Found this on Cincinnati Craigslist. I called the woman and informed her of her mistake. It turns out I'm not the first to call and she accused me of harassing her?!? She said she would continue calling the bike original and she said her decision to do so would make he right with the lord whatever that means? How can people morally do this to another? After multiple calls (not from me from others she freely admitted to receiving) she still believes its real. She can ask whatever she wants but to claim its an orig. 1800's Ordinary doesn't sit well with me. I will flag that ad every day until its removed hopefully saving some poor sap some financial misery.http://cincinnati.craigslist.org/atq/4369226768.html


----------



## gwad1970 (Mar 23, 2014)

*sorry bout that!*

http://cincinnati.craigslist.org/atq/4369226768.html


----------



## hoofhearted (Mar 23, 2014)

gwad1970 said:


> http://http://cincinnati.craigslist.org/atq/4369226768.html




*Won't open.*

........  patric


----------



## oskisan (Mar 23, 2014)

*Is it worth your time or stress?*

Some people really dont care if they rip someone off and prefer you not letting them know.

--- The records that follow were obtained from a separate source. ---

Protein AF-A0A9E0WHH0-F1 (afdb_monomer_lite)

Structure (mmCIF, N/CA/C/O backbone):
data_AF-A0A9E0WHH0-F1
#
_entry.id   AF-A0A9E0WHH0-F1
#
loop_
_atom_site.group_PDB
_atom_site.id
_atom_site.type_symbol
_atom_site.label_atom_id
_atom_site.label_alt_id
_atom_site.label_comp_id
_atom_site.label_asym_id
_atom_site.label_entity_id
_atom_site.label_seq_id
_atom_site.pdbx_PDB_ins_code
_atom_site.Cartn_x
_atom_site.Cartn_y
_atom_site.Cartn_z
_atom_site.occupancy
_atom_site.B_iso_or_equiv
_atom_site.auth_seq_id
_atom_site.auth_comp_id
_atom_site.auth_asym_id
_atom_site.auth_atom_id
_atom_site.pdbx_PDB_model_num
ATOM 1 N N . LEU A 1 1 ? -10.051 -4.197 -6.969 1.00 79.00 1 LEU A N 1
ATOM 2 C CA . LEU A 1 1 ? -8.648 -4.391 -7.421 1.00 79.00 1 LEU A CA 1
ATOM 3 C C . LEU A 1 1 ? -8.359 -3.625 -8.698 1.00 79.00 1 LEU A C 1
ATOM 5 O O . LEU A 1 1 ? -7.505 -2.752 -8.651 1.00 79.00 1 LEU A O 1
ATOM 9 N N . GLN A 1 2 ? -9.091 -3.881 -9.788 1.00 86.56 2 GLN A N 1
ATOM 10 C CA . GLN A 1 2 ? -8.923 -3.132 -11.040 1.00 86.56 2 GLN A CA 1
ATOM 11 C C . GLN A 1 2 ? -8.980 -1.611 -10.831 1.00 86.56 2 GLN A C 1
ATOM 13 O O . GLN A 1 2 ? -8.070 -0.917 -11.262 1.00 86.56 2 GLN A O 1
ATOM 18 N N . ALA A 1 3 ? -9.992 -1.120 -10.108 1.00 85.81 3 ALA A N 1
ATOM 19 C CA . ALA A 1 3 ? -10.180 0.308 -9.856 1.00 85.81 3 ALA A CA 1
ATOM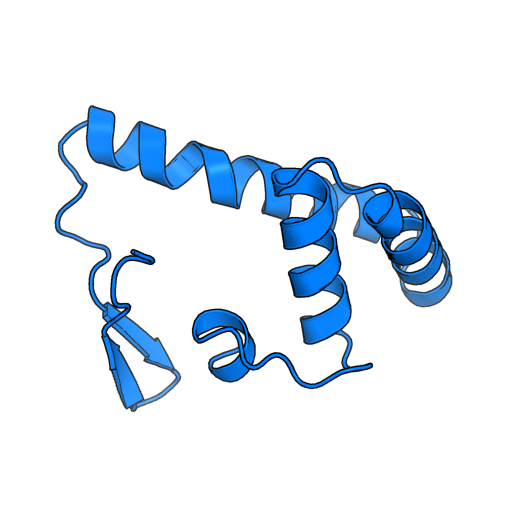 20 C C . ALA A 1 3 ? -8.960 0.958 -9.165 1.00 85.81 3 ALA A C 1
ATOM 22 O O . ALA A 1 3 ? -8.459 1.982 -9.610 1.00 85.81 3 ALA A O 1
ATOM 23 N N . CYS A 1 4 ? -8.384 0.310 -8.147 1.00 87.25 4 CYS A N 1
ATOM 24 C CA . CYS A 1 4 ? -7.150 0.782 -7.509 1.00 87.25 4 CYS A CA 1
ATOM 25 C C . CYS A 1 4 ? -5.945 0.736 -8.465 1.00 87.25 4 CYS A C 1
ATOM 27 O O . CYS A 1 4 ? -5.137 1.660 -8.484 1.00 87.25 4 CYS A O 1
ATOM 29 N N . ALA A 1 5 ? -5.833 -0.309 -9.292 1.00 83.69 5 ALA A N 1
ATOM 30 C CA . ALA A 1 5 ? -4.749 -0.437 -10.268 1.00 83.69 5 ALA A CA 1
ATOM 31 C C . ALA A 1 5 ? -4.781 0.651 -11.358 1.00 83.69 5 ALA A C 1
ATOM 33 O O . ALA A 1 5 ? -3.742 0.959 -11.935 1.00 83.69 5 ALA A O 1
ATOM 34 N N . THR A 1 6 ? -5.947 1.247 -11.618 1.00 84.00 6 THR A N 1
ATOM 35 C CA . THR A 1 6 ? -6.130 2.359 -12.564 1.00 84.00 6 THR A CA 1
ATOM 36 C C . THR A 1 6 ? -6.236 3.727 -11.886 1.00 84.00 6 THR A C 1
ATOM 38 O O . THR A 1 6 ? -6.559 4.706 -12.551 1.00 84.00 6 THR A O 1
ATOM 41 N N . GLY A 1 7 ? -5.976 3.821 -10.577 1.00 83.75 7 GLY A N 1
ATOM 42 C CA . GLY A 1 7 ? -6.030 5.087 -9.836 1.00 83.75 7 GLY A CA 1
ATOM 43 C C . GLY A 1 7 ? -7.433 5.588 -9.488 1.00 83.75 7 GLY A C 1
ATOM 44 O O . GLY A 1 7 ? -7.576 6.706 -9.011 1.00 83.75 7 GLY A O 1
ATOM 45 N N . GLN A 1 8 ? -8.459 4.766 -9.691 1.00 86.12 8 GLN A N 1
ATOM 46 C CA . GLN A 1 8 ? -9.869 5.067 -9.438 1.00 86.12 8 GLN A CA 1
ATOM 47 C C . GLN A 1 8 ? -10.379 4.288 -8.219 1.00 86.12 8 GLN A C 1
ATOM 49 O O . GLN A 1 8 ? -11.411 3.631 -8.282 1.00 86.12 8 GLN A O 1
ATOM 54 N N . ALA A 1 9 ? -9.608 4.252 -7.131 1.00 87.12 9 ALA A N 1
ATOM 55 C CA . ALA A 1 9 ? -10.017 3.516 -5.939 1.00 87.12 9 ALA A CA 1
ATOM 56 C C . ALA A 1 9 ? -11.359 4.046 -5.399 1.00 87.12 9 ALA A C 1
ATOM 58 O O . ALA A 1 9 ? -11.557 5.254 -5.326 1.00 87.12 9 ALA A O 1
ATOM 59 N N . GLU A 1 10 ? -12.264 3.134 -5.032 1.00 89.12 10 GLU A N 1
ATOM 60 C CA . GLU A 1 10 ? -13.578 3.477 -4.474 1.00 89.12 10 GLU A CA 1
ATOM 61 C C . GLU A 1 10 ? -13.426 3.933 -3.015 1.00 89.12 10 GLU A C 1
ATOM 63 O O . GLU A 1 10 ? -13.092 3.090 -2.165 1.00 89.12 10 GLU A O 1
ATOM 68 N N . PRO A 1 11 ? -13.666 5.221 -2.700 1.00 86.06 11 PRO A N 1
ATOM 69 C CA . PRO A 1 11 ? -13.397 5.772 -1.378 1.00 86.06 11 PRO A CA 1
ATOM 70 C C . PRO A 1 11 ? -14.118 5.009 -0.265 1.00 86.06 11 PRO A C 1
ATOM 72 O O . PRO A 1 11 ? -15.273 4.607 -0.399 1.00 86.06 11 PRO A O 1
ATOM 75 N N . GLY A 1 12 ? -13.431 4.811 0.859 1.00 83.25 12 GLY A N 1
ATOM 76 C CA . GLY A 1 12 ? -13.998 4.163 2.046 1.00 83.25 12 GLY A CA 1
ATOM 77 C C . GLY A 1 12 ? -14.074 2.632 1.993 1.00 83.25 12 GLY A C 1
ATOM 78 O O . GLY A 1 12 ? -14.347 2.017 3.028 1.00 83.25 12 GLY A O 1
ATOM 79 N N . SER A 1 13 ? -13.783 2.006 0.846 1.00 91.75 13 SER A N 1
ATOM 80 C CA . SER A 1 13 ? -13.605 0.551 0.768 1.00 91.75 13 SER A CA 1
ATOM 81 C C . SER A 1 13 ? -12.298 0.107 1.434 1.00 91.75 13 SER A C 1
ATOM 83 O O . SER A 1 13 ? -11.309 0.839 1.445 1.00 91.75 13 SER A O 1
ATOM 85 N N . ASP A 1 14 ? -12.252 -1.124 1.944 1.00 92.38 14 ASP A N 1
ATOM 86 C CA . ASP A 1 14 ? -11.049 -1.653 2.612 1.00 92.38 14 ASP A CA 1
ATOM 87 C C . ASP A 1 14 ? -9.844 -1.725 1.681 1.00 92.38 14 ASP A C 1
ATOM 89 O O . ASP A 1 14 ? -8.699 -1.498 2.075 1.00 92.38 14 ASP A O 1
ATOM 93 N N . LEU A 1 15 ? -10.115 -2.004 0.408 1.00 91.75 15 LEU A N 1
ATOM 94 C CA . LEU A 1 15 ? -9.086 -2.031 -0.608 1.00 91.75 15 LEU A CA 1
ATOM 95 C C . LEU A 1 15 ? -8.569 -0.624 -0.934 1.00 91.75 15 LEU A C 1
ATOM 97 O O . LEU A 1 15 ? -7.365 -0.461 -1.132 1.00 91.75 15 LEU A O 1
ATOM 101 N N . ALA A 1 16 ? -9.454 0.376 -0.988 1.00 94.25 16 ALA A N 1
ATOM 102 C CA . ALA A 1 16 ? -9.042 1.763 -1.168 1.00 94.25 16 ALA A CA 1
ATOM 103 C C . ALA A 1 16 ? -8.210 2.250 0.016 1.00 94.25 16 ALA A C 1
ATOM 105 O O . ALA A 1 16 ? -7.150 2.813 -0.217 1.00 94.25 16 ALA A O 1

I have been collecting antiques for over 25 years and I have learned to let it go, just dont get burned yourself... Its called "Caveat Emptor", let the buyer be aware. You even have to be cautious with other collectors.

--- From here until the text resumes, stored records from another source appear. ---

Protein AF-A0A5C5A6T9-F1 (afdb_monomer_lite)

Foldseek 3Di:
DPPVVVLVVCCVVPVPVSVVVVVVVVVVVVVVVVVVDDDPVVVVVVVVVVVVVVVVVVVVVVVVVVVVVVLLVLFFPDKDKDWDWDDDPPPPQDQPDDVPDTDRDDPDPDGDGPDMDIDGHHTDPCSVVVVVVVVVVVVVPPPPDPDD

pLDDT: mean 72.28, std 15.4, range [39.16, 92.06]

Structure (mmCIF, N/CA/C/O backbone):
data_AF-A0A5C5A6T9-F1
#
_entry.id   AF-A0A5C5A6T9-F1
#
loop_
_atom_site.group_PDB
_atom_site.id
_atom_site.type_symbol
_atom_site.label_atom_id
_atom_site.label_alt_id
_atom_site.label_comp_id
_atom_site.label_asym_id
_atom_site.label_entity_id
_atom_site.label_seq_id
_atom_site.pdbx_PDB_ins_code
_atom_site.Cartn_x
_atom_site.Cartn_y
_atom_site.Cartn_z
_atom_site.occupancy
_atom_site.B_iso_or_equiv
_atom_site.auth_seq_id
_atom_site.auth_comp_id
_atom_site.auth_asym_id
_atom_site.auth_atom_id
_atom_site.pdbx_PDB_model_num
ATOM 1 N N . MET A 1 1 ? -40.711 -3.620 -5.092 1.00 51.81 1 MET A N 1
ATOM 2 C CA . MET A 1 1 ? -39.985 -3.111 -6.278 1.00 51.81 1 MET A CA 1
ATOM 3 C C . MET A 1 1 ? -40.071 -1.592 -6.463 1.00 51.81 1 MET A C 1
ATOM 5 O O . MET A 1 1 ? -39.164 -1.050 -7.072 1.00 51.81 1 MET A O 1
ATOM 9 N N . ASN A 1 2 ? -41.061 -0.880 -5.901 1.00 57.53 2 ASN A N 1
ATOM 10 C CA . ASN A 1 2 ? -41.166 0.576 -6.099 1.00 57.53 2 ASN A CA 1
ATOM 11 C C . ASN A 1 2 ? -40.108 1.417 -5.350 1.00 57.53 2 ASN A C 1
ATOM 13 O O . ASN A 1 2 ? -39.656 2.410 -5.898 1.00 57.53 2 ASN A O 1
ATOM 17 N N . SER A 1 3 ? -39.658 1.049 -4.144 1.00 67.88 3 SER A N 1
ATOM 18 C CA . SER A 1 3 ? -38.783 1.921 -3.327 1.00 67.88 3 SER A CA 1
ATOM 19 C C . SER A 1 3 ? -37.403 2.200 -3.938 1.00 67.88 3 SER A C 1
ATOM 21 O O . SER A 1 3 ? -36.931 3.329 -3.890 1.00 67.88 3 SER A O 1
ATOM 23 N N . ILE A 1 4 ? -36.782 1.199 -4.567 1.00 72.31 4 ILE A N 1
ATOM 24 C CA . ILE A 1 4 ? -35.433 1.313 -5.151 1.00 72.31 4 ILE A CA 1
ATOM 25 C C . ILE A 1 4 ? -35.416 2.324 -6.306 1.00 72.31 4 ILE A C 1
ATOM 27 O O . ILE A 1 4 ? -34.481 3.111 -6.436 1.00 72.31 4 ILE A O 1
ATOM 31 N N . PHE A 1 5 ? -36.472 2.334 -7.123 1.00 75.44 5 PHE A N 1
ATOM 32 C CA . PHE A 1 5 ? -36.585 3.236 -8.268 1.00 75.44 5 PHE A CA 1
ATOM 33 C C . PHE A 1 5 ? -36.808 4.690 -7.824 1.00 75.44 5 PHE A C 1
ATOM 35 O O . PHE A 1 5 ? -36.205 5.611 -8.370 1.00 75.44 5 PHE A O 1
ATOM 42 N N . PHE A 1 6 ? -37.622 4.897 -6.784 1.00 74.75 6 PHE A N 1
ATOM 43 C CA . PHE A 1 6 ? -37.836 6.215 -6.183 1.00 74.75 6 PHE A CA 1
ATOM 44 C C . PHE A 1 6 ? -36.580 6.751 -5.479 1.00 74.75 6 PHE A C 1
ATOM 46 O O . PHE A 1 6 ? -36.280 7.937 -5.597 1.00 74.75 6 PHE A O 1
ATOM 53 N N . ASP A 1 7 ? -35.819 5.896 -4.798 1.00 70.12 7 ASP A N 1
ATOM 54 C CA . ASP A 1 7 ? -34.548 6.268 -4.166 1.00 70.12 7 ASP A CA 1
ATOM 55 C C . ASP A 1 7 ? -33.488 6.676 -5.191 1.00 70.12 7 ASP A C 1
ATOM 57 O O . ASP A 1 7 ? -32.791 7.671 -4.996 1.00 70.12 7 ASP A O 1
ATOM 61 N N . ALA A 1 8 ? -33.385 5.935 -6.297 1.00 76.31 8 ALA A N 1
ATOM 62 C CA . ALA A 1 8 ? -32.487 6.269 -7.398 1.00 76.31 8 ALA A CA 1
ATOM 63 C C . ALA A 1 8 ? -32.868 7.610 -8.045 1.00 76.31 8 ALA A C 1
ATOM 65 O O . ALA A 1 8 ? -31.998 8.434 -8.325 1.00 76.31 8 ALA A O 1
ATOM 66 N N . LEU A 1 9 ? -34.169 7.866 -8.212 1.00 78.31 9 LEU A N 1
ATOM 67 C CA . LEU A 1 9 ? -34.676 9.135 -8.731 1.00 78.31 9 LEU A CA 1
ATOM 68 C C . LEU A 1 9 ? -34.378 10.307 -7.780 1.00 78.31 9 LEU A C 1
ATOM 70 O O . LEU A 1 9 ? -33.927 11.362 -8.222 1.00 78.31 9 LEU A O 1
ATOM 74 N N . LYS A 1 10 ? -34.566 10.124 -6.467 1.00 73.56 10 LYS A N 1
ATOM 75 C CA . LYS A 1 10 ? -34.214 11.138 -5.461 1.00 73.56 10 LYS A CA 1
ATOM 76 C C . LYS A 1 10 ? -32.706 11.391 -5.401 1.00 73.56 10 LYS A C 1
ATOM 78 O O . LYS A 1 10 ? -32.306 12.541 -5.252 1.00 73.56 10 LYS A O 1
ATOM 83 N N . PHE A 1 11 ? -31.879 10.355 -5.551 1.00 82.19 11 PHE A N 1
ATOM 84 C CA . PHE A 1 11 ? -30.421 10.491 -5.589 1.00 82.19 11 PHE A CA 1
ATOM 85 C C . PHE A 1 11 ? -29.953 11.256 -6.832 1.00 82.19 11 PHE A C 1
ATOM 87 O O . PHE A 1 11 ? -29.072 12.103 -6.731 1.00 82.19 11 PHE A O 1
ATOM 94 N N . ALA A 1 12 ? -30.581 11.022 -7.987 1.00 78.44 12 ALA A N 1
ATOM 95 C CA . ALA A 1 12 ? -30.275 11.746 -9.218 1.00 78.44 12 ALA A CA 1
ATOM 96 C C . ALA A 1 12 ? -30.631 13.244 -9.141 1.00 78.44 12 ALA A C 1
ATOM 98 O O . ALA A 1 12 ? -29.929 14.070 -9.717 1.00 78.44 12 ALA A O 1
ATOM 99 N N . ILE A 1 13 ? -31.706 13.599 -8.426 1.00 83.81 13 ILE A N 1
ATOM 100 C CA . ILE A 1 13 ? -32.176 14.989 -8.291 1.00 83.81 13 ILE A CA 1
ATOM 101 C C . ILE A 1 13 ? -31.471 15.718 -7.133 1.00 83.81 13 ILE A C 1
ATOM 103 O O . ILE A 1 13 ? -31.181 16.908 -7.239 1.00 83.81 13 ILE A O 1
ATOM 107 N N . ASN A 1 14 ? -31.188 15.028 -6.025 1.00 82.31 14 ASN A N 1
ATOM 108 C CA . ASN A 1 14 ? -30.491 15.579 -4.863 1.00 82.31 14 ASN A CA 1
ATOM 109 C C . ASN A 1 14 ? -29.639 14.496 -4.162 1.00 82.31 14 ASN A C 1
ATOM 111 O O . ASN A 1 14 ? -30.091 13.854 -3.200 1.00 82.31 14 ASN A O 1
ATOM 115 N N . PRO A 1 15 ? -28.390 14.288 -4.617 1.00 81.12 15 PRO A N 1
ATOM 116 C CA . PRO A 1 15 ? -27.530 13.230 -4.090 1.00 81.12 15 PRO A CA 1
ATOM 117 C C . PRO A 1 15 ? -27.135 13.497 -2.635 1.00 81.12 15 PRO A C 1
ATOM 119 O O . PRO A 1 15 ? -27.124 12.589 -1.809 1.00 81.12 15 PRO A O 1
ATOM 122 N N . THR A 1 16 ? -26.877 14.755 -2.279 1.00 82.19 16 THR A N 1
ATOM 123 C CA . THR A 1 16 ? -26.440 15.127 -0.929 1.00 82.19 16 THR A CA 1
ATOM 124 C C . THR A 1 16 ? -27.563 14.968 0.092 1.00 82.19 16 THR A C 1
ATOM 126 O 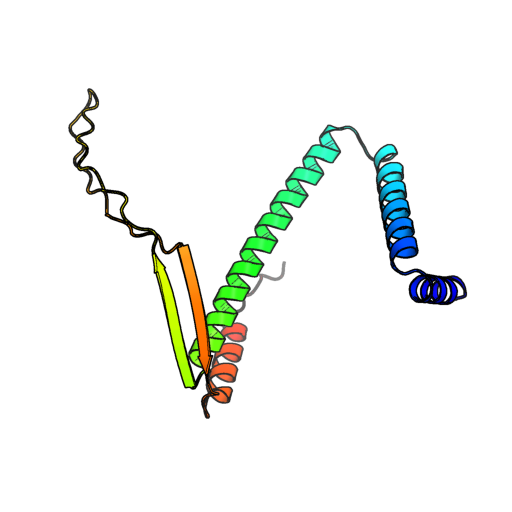O . THR A 1 16 ? -27.340 14.425 1.170 1.00 82.19 16 THR A O 1
ATOM 129 N N . GLY A 1 17 ? -28.788 15.383 -0.248 1.00 79.25 17 GLY A N 1
ATOM 130 C CA . GLY A 1 17 ? -29.952 15.242 0.631 1.00 79.25 17 GLY A CA 1
ATOM 131 C C . GLY A 1 17 ? -30.301 13.780 0.907 1.00 79.25 17 GLY A C 1
ATOM 132 O O . GLY A 1 17 ? -30.561 13.416 2.050 1.00 79.25 17 GLY A O 1
ATOM 133 N N . THR A 1 18 ? -30.219 12.922 -0.112 1.00 81.56 18 THR A N 1
ATOM 134 C CA . THR A 1 18 ? -30.449 11.478 0.050 1.00 81.56 18 THR A CA 1
ATOM 135 C C . THR A 1 18 ? -29.342 10.782 0.841 1.00 81.56 18 THR A C 1
ATOM 137 O O . THR A 1 18 ? -29.637 9.891 1.634 1.00 81.56 18 THR A O 1
ATOM 140 N N . LEU A 1 19 ? -28.081 11.202 0.694 1.00 81.38 19 LEU A N 1
ATOM 141 C CA . LEU A 1 19 ? -26.968 10.734 1.530 1.00 81.38 19 LEU A CA 1
ATOM 142 C C . LEU A 1 19 ? -27.158 11.127 3.000 1.00 81.38 19 LEU A C 1
ATOM 144 O O . LEU A 1 19 ? -26.985 10.290 3.887 1.00 81.38 19 LEU A O 1
ATOM 148 N N . ILE A 1 20 ? -27.559 12.371 3.273 1.00 82.25 20 ILE A N 1
ATOM 149 C CA . ILE A 1 20 ? -27.853 12.830 4.637 1.00 82.25 20 ILE A CA 1
ATOM 150 C C . ILE A 1 20 ? -29.032 12.037 5.202 1.00 82.25 20 ILE A C 1
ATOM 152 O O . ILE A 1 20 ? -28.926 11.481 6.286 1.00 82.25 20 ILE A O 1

In this case, it is so obvious it is not worth spending your time on, or stressing out on.

Ken


----------



## hoofhearted (Mar 23, 2014)

gwad1970 said:


> http://cincinnati.craigslist.org/atq/4369226768.html




*This opens ... thanks ... and what a sham that craigslist ad conveys !!!*

..........  patric


----------



## DJ Bill (Mar 23, 2014)

So what exactly IS it? (It is a bit too old for my tastes anyhow.....I like the $10 Schwinns, myself..lol)


----------



## willswares1220 (Mar 23, 2014)

She's right, that's an ORIGINAL repro of an 1800's Ordinary......


----------



## Freqman1 (Mar 23, 2014)

I'm not sure what God she believes in but someone has some 'splain'n to do when they meet their reward! V/r Shawn


----------



## videoranger (Mar 23, 2014)

I'd flag it. She's full of it.


----------



## bike (Mar 23, 2014)

*antique pennyfarthing bicycle*

Antique Penny Farthing Bicycle

Good Condition Plus! 
Expertly restored antique bicycle!
 Must see to appreciate this wonderful collectible. 
A rare chance to own a piece of bicycle history.
 This piece was meticulously restored by the owner at the College of Coastal Georgia. 
Only $1600.00 Firm
 Call for more details and an appointment or leave message: 937-859-1798

P.S. THIS IS NOT A REPRODUCTION BICYCLE!!!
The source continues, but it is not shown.